**Task requirements**:
From the data below, copy exactly the lines that lie between the one holding "Structure (mmCIF, N/CA/C/O" and the one holding "ATOM 26 O O", including both, and nothing more.

**Supplied material**:
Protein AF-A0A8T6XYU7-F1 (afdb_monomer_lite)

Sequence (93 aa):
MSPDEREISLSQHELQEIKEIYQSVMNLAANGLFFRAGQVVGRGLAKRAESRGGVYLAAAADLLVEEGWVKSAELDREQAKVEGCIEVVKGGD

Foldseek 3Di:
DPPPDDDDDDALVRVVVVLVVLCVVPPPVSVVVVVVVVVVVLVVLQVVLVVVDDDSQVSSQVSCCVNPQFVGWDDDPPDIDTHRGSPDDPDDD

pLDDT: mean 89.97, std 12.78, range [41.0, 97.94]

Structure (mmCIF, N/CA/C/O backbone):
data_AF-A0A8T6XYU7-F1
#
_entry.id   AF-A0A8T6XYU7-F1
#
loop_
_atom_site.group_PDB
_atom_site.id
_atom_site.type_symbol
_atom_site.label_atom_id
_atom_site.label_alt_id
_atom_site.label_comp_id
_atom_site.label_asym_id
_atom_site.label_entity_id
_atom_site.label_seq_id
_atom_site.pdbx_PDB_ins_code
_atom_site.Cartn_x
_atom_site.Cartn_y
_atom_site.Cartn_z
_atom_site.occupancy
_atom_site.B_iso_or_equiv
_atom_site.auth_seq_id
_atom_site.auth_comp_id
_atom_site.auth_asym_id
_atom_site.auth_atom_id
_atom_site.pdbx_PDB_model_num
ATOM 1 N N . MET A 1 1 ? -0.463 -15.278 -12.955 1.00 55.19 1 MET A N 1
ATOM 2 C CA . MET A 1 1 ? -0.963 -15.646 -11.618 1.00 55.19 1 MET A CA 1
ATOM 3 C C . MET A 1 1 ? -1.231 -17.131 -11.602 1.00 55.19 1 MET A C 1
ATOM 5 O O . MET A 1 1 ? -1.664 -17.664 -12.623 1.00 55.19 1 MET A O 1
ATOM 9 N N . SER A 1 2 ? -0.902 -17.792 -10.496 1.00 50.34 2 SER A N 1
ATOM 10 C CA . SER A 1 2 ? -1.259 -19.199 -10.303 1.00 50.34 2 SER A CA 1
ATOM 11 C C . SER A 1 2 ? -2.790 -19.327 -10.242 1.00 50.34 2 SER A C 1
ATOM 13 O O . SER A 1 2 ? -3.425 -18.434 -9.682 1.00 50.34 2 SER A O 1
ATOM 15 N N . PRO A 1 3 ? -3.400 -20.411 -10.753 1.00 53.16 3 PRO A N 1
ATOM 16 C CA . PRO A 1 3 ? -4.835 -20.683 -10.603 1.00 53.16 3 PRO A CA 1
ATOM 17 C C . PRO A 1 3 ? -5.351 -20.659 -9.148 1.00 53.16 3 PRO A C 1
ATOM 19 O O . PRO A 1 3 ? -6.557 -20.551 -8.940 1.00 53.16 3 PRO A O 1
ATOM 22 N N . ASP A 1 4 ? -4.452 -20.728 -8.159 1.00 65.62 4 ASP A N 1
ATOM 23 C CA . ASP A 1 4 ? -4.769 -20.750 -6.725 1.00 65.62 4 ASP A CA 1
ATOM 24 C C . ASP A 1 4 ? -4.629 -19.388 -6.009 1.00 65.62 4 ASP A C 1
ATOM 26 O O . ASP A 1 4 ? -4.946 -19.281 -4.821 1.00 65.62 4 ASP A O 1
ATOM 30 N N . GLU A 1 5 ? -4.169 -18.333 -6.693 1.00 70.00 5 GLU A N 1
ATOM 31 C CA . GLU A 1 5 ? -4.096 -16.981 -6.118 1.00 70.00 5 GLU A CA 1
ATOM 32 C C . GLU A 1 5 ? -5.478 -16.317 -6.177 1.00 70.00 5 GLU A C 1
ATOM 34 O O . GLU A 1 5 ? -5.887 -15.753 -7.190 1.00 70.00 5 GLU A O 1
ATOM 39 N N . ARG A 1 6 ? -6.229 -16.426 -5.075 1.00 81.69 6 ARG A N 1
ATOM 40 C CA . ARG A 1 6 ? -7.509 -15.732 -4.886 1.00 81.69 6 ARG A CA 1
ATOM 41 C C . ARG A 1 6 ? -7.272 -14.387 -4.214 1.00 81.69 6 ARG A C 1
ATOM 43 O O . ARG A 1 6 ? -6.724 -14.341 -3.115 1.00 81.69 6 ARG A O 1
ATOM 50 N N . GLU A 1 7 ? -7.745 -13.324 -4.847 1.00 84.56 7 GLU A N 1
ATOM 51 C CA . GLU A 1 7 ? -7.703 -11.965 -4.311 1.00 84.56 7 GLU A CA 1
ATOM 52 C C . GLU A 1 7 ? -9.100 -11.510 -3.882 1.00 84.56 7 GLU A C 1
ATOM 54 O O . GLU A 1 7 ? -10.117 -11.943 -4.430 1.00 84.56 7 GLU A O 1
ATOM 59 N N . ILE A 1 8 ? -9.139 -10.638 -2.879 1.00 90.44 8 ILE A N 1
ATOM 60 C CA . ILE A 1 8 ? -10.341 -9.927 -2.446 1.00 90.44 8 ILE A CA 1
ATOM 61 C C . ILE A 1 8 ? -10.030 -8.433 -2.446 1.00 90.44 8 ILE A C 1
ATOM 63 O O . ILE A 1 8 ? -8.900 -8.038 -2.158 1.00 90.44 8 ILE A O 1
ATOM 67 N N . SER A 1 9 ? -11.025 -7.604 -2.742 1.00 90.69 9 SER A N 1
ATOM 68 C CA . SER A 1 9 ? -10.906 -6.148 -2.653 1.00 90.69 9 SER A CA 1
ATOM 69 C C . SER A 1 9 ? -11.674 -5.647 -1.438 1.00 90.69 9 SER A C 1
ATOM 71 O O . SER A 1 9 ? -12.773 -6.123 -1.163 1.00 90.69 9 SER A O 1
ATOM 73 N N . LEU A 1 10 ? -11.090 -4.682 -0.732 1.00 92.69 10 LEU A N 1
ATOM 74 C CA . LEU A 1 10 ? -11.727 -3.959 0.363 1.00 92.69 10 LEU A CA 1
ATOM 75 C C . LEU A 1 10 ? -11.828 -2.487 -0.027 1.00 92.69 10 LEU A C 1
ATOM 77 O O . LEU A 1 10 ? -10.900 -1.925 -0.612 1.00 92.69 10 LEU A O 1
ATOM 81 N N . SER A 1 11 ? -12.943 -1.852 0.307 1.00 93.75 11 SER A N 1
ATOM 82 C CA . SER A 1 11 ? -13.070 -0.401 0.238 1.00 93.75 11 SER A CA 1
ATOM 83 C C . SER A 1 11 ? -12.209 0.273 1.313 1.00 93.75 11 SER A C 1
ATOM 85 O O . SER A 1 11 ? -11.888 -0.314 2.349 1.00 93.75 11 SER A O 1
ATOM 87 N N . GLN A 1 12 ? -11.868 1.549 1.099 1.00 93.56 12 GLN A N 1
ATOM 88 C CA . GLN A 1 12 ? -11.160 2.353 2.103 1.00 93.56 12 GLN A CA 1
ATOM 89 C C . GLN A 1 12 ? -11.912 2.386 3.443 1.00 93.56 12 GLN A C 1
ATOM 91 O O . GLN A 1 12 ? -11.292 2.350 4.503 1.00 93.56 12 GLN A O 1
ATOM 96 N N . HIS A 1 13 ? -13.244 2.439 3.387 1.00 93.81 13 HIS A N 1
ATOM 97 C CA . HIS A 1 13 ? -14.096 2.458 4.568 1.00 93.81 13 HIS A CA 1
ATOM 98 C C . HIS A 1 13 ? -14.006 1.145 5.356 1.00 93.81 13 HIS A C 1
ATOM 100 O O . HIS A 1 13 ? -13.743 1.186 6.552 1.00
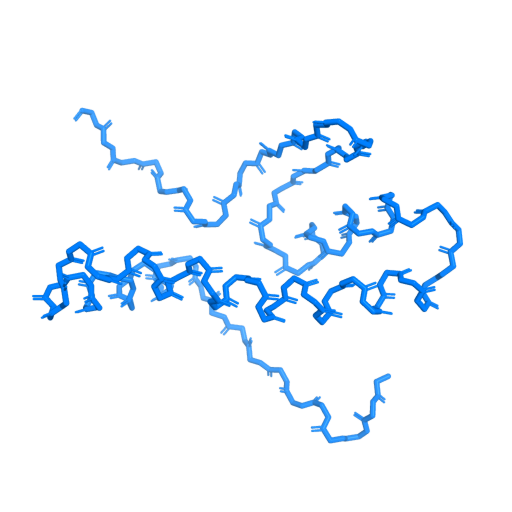 93.81 13 HIS A O 1
ATOM 106 N N . GLU A 1 14 ? -14.116 -0.006 4.687 1.00 95.38 14 GLU A N 1
ATOM 107 C CA . GLU A 1 14 ? -13.967 -1.316 5.339 1.00 95.38 14 GLU A CA 1
ATOM 108 C C . GLU A 1 14 ? -12.575 -1.481 5.959 1.00 95.38 14 GLU A C 1
ATOM 110 O O . GLU A 1 14 ? -12.451 -1.937 7.094 1.00 95.38 14 GLU A O 1
ATOM 115 N N . LEU A 1 15 ? -11.515 -1.071 5.248 1.00 94.06 15 LEU A N 1
ATOM 116 C CA . LEU A 1 15 ? -10.153 -1.109 5.785 1.00 94.06 15 LEU A CA 1
ATOM 117 C C . LEU A 1 15 ? -10.028 -0.260 7.058 1.00 94.06 15 LEU A C 1
ATOM 119 O O . LEU A 1 15 ? -9.380 -0.681 8.016 1.00 94.06 15 LEU A O 1
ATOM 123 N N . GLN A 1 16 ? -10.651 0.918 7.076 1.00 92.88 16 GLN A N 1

**Exercise result**:
Structure (mmCIF, N/CA/C/O backbone):
data_AF-A0A8T6XYU7-F1
#
_entry.id   AF-A0A8T6XYU7-F1
#
loop_
_atom_site.group_PDB
_atom_site.id
_atom_site.type_symbol
_atom_site.label_atom_id
_atom_site.label_alt_id
_atom_site.label_comp_id
_atom_site.label_asym_id
_atom_site.label_entity_id
_atom_site.label_seq_id
_atom_site.pdbx_PDB_ins_code
_atom_site.Cartn_x
_atom_site.Cartn_y
_atom_site.Cartn_z
_atom_site.occupancy
_atom_site.B_iso_or_equiv
_atom_site.auth_seq_id
_atom_site.auth_comp_id
_atom_site.auth_asym_id
_atom_site.auth_atom_id
_atom_site.pdbx_PDB_model_num
ATOM 1 N N . MET A 1 1 ? -0.463 -15.278 -12.955 1.00 55.19 1 MET A N 1
ATOM 2 C CA . MET A 1 1 ? -0.963 -15.646 -11.618 1.00 55.19 1 MET A CA 1
ATOM 3 C C . MET A 1 1 ? -1.231 -17.131 -11.602 1.00 55.19 1 MET A C 1
ATOM 5 O O . MET A 1 1 ? -1.664 -17.664 -12.623 1.00 55.19 1 MET A O 1
ATOM 9 N N . SER A 1 2 ? -0.902 -17.792 -10.496 1.00 50.34 2 SER A N 1
ATOM 10 C CA . SER A 1 2 ? -1.259 -19.199 -10.303 1.00 50.34 2 SER A CA 1
ATOM 11 C C . SER A 1 2 ? -2.790 -19.327 -10.242 1.00 50.34 2 SER A C 1
ATOM 13 O O . SER A 1 2 ? -3.425 -18.434 -9.682 1.00 50.34 2 SER A O 1
ATOM 15 N N . PRO A 1 3 ? -3.400 -20.411 -10.753 1.00 53.16 3 PRO A N 1
ATOM 16 C CA . PRO A 1 3 ? -4.835 -20.683 -10.603 1.00 53.16 3 PRO A CA 1
ATOM 17 C C . PRO A 1 3 ? -5.351 -20.659 -9.148 1.00 53.16 3 PRO A C 1
ATOM 19 O O . PRO A 1 3 ? -6.557 -20.551 -8.940 1.00 53.16 3 PRO A O 1
ATOM 22 N N . ASP A 1 4 ? -4.452 -20.728 -8.159 1.00 65.62 4 ASP A N 1
ATOM 23 C CA . ASP A 1 4 ? -4.769 -20.750 -6.725 1.00 65.62 4 ASP A CA 1
ATOM 24 C C . ASP A 1 4 ? -4.629 -19.388 -6.009 1.00 65.62 4 ASP A C 1
ATOM 26 O O . ASP A 1 4 ? -4.946 -19.281 -4.821 1.00 65.62 4 ASP A O 1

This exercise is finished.